The Cisco Talos team discovered an e-mail campaign spreading malicious Visual Basic inserted in a Cyber Conflict U.S. conference flyer, targeting cyber warfare conference participants.
SfyLabs security researchers have spotted a new Android banking trojan named LokiBot. It has banking trojan functionality, but turns into ransomware and locks users out of their phones if they try to remove its admin privileges.

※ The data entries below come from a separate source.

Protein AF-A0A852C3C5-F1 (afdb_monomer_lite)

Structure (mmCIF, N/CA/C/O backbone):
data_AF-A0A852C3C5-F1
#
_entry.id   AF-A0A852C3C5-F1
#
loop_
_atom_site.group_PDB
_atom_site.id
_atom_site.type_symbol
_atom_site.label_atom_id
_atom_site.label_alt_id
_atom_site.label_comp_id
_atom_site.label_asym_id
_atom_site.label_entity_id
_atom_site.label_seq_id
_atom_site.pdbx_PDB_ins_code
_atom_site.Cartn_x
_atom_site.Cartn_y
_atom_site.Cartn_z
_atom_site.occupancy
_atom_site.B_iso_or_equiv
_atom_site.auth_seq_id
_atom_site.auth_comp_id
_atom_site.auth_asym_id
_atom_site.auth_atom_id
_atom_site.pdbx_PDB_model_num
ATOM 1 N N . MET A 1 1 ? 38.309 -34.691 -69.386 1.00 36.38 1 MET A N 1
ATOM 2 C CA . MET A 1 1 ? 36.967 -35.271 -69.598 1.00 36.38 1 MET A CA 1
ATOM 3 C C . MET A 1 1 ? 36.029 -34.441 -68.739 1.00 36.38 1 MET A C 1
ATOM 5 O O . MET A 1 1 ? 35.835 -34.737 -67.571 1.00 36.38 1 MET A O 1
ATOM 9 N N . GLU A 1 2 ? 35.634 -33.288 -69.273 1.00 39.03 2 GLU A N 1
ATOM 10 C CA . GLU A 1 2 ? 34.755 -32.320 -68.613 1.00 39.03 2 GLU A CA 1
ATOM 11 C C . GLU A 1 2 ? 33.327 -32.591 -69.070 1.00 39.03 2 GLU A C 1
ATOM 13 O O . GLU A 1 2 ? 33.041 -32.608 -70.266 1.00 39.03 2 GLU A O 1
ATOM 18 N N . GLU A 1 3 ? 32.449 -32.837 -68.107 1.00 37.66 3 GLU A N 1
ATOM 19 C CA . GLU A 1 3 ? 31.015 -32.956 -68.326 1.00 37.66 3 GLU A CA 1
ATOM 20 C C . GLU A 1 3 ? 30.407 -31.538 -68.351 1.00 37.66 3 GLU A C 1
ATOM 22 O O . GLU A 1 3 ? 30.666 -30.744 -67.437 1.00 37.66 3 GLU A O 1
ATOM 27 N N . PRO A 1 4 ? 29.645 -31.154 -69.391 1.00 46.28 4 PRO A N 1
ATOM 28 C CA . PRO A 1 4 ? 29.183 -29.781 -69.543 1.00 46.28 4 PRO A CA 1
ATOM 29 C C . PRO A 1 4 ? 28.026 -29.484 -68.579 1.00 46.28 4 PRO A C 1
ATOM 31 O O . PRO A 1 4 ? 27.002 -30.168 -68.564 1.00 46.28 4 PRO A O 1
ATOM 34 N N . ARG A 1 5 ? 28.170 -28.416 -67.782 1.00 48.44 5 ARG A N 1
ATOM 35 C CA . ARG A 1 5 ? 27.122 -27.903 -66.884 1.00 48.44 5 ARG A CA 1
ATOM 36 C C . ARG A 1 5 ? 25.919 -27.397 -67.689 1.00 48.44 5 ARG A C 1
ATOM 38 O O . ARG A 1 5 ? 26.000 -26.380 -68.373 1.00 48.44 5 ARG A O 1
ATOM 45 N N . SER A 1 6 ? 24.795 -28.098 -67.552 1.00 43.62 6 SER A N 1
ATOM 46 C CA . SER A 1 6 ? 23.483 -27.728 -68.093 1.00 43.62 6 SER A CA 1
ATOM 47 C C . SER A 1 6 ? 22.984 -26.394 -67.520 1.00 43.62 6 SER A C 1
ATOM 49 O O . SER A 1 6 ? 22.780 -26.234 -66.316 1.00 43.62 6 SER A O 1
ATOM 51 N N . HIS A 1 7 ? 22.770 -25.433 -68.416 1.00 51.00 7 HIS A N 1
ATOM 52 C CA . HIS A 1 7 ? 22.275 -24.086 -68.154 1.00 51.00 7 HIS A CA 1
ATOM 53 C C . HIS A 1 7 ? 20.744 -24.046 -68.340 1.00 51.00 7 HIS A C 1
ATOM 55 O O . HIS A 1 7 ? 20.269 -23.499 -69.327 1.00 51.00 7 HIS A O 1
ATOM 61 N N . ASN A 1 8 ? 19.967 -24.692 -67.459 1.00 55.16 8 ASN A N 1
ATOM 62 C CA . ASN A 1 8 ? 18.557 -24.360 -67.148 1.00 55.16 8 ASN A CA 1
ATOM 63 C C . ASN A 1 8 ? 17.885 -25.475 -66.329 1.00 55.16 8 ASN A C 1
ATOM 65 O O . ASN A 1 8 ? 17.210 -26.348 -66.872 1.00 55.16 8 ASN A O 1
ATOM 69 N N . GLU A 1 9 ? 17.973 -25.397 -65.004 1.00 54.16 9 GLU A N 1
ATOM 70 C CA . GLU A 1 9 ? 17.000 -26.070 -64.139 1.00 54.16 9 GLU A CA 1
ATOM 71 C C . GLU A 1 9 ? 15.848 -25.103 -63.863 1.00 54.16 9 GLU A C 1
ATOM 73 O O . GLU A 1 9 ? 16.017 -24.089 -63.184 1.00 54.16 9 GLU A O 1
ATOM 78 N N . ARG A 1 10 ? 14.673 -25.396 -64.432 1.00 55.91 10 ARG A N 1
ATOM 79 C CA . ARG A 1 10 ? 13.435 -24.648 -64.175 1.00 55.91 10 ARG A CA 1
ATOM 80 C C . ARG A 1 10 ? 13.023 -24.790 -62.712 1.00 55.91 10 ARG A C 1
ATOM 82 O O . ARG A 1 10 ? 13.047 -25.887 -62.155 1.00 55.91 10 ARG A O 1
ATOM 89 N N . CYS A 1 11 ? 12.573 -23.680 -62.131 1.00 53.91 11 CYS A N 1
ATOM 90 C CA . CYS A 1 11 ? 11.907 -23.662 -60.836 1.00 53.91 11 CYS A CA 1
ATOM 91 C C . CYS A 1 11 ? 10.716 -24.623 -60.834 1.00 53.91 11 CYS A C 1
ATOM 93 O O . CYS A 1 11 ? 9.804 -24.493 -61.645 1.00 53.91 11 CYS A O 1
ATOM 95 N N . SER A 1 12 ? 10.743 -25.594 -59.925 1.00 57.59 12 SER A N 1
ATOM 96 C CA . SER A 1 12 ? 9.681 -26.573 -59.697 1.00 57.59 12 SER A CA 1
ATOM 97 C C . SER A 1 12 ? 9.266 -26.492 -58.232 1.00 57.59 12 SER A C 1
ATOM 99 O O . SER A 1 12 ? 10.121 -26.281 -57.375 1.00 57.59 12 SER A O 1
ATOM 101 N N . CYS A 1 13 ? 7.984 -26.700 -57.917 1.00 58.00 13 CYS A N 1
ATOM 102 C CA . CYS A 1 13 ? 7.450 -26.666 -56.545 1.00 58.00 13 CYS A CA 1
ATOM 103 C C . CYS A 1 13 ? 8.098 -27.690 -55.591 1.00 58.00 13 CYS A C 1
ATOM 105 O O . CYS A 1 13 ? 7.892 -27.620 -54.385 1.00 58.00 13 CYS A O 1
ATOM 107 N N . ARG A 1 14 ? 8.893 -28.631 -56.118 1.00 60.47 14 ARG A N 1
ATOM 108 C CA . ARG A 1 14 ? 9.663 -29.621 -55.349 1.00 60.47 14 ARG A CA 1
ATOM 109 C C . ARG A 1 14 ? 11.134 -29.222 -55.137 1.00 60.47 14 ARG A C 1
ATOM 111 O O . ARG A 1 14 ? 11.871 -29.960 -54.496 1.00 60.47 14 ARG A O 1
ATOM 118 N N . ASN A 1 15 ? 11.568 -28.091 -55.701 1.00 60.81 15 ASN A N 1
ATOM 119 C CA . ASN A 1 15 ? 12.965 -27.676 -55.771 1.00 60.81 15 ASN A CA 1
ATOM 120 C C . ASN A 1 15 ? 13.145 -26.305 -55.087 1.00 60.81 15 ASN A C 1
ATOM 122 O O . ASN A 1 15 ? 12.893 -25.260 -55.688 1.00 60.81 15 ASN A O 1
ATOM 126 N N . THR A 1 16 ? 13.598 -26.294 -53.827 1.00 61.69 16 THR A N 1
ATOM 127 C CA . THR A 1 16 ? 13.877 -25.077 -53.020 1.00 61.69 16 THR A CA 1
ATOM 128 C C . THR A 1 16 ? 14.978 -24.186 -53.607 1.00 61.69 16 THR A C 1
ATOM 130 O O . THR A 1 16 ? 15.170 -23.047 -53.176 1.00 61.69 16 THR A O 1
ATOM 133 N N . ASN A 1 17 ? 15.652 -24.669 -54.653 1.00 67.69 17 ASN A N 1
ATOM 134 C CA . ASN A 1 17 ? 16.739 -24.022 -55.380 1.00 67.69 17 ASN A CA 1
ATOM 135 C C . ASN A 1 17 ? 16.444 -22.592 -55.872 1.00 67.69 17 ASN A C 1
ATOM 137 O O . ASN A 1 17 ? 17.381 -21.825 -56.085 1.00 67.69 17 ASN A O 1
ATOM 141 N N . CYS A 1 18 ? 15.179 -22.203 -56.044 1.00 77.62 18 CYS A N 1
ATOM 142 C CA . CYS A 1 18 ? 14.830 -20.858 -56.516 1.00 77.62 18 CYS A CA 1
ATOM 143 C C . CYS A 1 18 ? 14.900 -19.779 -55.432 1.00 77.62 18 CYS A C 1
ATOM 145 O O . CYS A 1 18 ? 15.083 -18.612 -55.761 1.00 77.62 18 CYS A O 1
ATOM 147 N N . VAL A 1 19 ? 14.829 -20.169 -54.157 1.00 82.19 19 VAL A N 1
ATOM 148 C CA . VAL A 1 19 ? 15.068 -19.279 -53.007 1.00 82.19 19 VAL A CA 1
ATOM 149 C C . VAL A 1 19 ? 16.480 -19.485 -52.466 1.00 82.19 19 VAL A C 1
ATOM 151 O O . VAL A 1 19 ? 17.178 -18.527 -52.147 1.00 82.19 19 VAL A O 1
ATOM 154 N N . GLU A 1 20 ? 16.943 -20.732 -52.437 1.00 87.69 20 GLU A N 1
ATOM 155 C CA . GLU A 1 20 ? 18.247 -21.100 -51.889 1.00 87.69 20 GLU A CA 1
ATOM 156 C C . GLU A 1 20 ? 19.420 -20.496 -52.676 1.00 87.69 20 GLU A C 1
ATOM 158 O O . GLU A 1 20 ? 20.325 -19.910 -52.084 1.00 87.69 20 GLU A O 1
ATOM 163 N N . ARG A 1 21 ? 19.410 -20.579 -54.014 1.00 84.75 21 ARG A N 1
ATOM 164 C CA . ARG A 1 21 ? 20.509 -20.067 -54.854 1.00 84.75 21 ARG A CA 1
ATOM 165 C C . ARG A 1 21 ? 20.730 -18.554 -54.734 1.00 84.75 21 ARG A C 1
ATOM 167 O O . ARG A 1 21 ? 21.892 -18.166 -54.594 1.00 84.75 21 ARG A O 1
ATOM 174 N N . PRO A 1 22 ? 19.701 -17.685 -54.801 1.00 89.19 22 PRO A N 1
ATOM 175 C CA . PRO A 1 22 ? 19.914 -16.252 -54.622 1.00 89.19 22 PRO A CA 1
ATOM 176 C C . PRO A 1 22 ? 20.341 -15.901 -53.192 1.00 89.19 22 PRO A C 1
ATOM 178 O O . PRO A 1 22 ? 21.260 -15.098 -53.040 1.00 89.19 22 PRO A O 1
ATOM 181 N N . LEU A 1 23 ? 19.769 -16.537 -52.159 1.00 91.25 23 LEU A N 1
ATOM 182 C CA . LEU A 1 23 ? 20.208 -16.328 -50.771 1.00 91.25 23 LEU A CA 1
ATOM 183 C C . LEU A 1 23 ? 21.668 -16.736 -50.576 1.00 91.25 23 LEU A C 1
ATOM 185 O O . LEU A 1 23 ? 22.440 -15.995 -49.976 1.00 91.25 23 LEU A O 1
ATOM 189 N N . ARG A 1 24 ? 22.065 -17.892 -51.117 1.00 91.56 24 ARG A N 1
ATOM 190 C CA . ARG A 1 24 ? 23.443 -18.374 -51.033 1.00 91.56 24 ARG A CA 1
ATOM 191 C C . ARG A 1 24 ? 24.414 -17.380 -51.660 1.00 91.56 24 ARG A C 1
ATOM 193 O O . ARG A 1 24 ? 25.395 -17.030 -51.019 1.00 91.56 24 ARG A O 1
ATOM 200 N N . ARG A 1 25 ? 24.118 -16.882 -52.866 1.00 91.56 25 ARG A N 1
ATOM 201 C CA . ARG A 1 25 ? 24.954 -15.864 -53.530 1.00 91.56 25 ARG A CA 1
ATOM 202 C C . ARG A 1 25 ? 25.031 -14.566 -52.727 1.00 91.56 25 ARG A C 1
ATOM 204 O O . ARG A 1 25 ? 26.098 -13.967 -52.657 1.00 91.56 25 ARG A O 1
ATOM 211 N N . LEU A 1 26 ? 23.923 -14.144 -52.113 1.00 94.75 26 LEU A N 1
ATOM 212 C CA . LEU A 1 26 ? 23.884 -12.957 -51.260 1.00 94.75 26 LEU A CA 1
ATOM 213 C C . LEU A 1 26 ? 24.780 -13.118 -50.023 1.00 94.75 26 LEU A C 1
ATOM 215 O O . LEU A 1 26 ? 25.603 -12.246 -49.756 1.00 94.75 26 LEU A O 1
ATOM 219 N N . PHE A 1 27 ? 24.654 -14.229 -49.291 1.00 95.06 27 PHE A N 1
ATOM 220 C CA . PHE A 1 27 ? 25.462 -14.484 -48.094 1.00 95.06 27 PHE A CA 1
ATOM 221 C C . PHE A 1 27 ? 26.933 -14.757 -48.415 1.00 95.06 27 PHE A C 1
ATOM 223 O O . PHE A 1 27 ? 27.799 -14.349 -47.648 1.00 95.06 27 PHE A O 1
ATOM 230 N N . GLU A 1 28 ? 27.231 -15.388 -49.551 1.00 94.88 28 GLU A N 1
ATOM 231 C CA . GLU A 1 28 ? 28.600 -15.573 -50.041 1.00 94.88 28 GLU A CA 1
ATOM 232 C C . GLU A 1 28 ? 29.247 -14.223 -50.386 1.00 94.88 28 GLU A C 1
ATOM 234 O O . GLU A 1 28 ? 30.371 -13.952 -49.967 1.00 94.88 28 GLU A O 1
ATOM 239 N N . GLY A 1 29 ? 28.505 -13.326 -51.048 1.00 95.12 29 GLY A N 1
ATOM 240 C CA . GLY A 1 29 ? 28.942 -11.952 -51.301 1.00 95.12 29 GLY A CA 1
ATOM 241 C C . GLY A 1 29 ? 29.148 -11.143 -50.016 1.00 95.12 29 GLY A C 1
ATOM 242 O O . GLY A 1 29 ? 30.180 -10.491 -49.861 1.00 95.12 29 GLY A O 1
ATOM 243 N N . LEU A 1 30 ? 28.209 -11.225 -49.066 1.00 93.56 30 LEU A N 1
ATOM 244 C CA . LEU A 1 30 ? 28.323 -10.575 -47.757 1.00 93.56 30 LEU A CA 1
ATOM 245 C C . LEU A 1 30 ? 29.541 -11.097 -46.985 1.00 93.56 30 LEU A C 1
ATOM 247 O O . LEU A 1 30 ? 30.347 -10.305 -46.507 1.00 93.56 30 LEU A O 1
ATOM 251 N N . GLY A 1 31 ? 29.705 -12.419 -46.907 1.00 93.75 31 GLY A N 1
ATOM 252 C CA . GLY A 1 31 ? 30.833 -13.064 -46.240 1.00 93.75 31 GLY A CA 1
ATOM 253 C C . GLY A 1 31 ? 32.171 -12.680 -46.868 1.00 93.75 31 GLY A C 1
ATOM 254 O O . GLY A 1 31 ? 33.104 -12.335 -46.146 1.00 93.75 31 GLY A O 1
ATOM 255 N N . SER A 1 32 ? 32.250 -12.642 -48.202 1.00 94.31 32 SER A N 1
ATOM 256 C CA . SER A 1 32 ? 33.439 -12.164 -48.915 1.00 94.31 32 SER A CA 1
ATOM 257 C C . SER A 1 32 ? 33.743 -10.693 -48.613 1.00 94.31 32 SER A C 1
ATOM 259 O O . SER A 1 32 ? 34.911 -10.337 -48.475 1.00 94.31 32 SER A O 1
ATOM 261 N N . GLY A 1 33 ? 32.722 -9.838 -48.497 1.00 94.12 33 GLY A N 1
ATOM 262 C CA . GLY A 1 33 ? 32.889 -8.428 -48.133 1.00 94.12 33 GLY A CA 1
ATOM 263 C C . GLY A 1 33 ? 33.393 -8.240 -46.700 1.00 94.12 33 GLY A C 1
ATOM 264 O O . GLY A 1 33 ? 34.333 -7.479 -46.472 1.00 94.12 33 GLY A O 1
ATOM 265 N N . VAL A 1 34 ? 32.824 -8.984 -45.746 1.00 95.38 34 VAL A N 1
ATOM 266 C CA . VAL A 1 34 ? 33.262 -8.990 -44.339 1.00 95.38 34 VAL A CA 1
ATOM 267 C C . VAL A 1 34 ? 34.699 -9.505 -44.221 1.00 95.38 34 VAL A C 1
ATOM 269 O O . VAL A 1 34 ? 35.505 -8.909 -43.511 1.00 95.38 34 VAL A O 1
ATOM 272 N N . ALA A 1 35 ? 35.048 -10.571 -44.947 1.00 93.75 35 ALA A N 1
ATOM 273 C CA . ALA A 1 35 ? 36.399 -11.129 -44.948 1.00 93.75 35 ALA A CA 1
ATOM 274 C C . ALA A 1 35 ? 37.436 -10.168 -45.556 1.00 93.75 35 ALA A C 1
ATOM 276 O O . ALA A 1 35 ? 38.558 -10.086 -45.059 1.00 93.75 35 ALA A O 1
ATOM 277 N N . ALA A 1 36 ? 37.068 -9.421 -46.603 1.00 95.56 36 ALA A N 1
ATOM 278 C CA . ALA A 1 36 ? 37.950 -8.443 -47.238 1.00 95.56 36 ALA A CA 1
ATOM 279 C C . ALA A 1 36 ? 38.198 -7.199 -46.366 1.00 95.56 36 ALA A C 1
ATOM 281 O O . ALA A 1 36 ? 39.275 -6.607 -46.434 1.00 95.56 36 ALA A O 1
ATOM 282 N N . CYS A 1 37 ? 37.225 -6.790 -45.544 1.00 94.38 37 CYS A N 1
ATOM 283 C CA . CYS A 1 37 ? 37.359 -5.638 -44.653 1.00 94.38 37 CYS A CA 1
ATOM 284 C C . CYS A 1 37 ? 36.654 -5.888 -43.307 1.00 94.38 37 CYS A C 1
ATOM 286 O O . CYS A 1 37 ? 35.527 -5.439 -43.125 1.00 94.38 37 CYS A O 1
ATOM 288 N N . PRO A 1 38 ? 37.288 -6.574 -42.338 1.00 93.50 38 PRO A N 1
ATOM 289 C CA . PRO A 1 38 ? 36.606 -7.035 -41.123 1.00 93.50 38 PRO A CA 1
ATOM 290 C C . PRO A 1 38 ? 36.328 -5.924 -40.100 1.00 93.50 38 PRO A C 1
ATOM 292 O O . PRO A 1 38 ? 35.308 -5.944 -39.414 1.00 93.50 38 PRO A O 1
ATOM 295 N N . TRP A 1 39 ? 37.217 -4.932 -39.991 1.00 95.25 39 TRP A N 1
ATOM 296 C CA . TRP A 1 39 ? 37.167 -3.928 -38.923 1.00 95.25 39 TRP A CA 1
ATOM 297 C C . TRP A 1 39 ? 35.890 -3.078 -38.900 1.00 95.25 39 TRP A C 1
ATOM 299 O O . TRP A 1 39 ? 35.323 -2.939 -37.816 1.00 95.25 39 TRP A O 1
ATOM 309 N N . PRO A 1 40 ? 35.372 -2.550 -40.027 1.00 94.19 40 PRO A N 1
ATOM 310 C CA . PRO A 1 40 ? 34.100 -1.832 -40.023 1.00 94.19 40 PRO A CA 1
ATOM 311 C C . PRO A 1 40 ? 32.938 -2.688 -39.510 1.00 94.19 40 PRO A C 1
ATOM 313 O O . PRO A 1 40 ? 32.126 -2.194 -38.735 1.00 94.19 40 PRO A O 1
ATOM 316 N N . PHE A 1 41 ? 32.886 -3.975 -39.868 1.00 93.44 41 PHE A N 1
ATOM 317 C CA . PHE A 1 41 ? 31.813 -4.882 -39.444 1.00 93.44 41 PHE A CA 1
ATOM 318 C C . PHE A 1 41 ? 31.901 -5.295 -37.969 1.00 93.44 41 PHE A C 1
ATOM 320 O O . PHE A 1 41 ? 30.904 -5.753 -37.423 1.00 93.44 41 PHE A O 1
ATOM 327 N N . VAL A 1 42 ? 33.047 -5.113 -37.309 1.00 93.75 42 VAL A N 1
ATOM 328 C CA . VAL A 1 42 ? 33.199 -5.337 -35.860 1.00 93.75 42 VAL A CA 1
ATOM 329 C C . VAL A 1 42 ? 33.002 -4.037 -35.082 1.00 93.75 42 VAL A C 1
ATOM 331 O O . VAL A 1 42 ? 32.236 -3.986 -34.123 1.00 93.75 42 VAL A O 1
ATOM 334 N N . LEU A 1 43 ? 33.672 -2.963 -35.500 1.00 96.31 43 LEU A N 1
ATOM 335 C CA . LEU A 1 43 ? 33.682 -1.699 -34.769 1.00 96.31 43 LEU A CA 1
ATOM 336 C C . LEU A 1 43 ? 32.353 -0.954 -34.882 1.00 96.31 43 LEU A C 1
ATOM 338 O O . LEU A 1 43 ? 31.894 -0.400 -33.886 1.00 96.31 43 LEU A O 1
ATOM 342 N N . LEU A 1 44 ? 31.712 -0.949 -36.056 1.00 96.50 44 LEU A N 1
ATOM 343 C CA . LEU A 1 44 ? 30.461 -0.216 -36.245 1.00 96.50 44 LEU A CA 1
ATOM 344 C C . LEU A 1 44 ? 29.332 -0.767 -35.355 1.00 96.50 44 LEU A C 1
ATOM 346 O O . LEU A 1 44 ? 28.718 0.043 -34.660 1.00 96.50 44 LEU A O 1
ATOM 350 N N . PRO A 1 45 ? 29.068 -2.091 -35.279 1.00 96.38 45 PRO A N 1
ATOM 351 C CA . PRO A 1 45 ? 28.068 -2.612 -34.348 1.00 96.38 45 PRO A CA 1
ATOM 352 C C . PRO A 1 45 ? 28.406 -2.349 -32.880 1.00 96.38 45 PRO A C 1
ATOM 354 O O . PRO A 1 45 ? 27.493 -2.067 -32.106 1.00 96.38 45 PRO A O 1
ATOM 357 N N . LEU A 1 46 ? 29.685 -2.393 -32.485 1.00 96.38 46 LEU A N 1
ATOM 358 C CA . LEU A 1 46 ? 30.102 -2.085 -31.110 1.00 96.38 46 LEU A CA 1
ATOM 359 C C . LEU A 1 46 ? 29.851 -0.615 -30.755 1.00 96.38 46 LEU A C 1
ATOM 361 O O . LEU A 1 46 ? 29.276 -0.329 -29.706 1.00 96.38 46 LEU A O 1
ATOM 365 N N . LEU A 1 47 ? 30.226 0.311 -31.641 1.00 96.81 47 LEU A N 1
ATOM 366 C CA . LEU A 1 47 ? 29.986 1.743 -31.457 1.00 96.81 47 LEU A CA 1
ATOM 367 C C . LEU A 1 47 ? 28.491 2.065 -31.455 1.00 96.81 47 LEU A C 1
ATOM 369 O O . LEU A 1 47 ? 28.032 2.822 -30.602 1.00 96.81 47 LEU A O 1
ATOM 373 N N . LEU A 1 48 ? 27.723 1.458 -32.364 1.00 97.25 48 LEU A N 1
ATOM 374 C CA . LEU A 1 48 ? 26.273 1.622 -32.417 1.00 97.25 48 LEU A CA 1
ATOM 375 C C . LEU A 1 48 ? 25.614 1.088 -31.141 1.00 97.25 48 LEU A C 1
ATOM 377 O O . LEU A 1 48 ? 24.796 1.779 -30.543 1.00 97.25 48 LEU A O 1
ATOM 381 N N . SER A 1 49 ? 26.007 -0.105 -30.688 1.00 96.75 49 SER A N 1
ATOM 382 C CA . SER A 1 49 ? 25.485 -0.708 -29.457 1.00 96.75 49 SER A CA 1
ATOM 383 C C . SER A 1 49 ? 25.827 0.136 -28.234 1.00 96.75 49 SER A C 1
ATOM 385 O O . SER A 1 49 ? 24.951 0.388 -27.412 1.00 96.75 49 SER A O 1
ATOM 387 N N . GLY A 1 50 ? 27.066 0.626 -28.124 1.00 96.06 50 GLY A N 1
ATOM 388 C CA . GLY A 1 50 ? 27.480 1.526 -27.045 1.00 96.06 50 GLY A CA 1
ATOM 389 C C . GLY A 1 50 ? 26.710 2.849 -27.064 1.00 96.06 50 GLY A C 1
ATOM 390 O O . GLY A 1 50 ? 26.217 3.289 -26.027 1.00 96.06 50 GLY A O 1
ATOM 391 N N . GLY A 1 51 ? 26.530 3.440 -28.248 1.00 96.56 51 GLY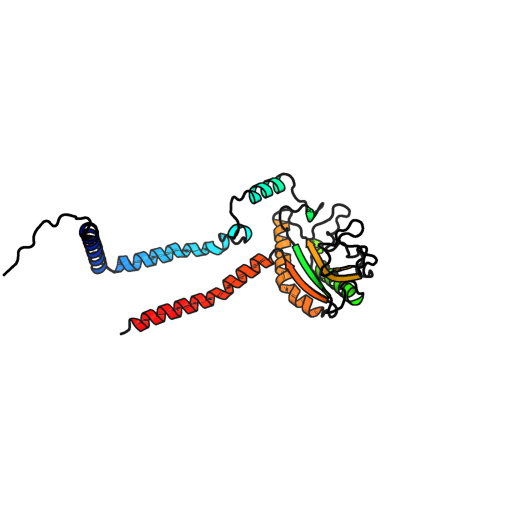 A N 1
ATOM 392 C CA . GLY A 1 51 ? 25.759 4.669 -28.435 1.00 96.56 51 GLY A CA 1
ATOM 393 C C . GLY A 1 51 ? 24.284 4.509 -28.062 1.00 96.56 51 GLY A C 1
ATOM 394 O O . GLY A 1 51 ? 23.746 5.332 -27.328 1.00 96.56 51 GLY A O 1
ATOM 395 N N . LEU A 1 52 ? 23.642 3.421 -28.495 1.00 96.06 52 LEU A N 1
ATOM 396 C CA . LEU A 1 52 ? 22.262 3.103 -28.113 1.00 96.06 52 LEU A CA 1
ATOM 397 C C . LEU A 1 52 ? 22.146 2.785 -26.614 1.00 96.06 52 LEU A C 1
ATOM 399 O O . LEU A 1 52 ? 21.175 3.193 -25.976 1.00 96.06 52 LEU A O 1
ATOM 403 N N . SER A 1 53 ? 23.155 2.131 -26.028 1.00 96.12 53 SER A N 1
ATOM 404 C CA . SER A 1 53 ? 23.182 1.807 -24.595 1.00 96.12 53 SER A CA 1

There is a newly published cryptographic attack on some legacy systems like Fortinet FortiGate VPN, which uses ANSI X9.31 random number generator with a hardcoded seed key.
Nice explanation of a remote code execution vulnerability (CVE-2017-13772) on a TP-Link WR940N home WiFi router.
Purism’s Librem Laptops running open-source coreboot firmware are now available with completely disabled Intel Management Engine.
Wire, open source end-to-end encrypted messenger is now open for corporate clients. It offers secure chats, calls and file sharing while following strict European data protection laws.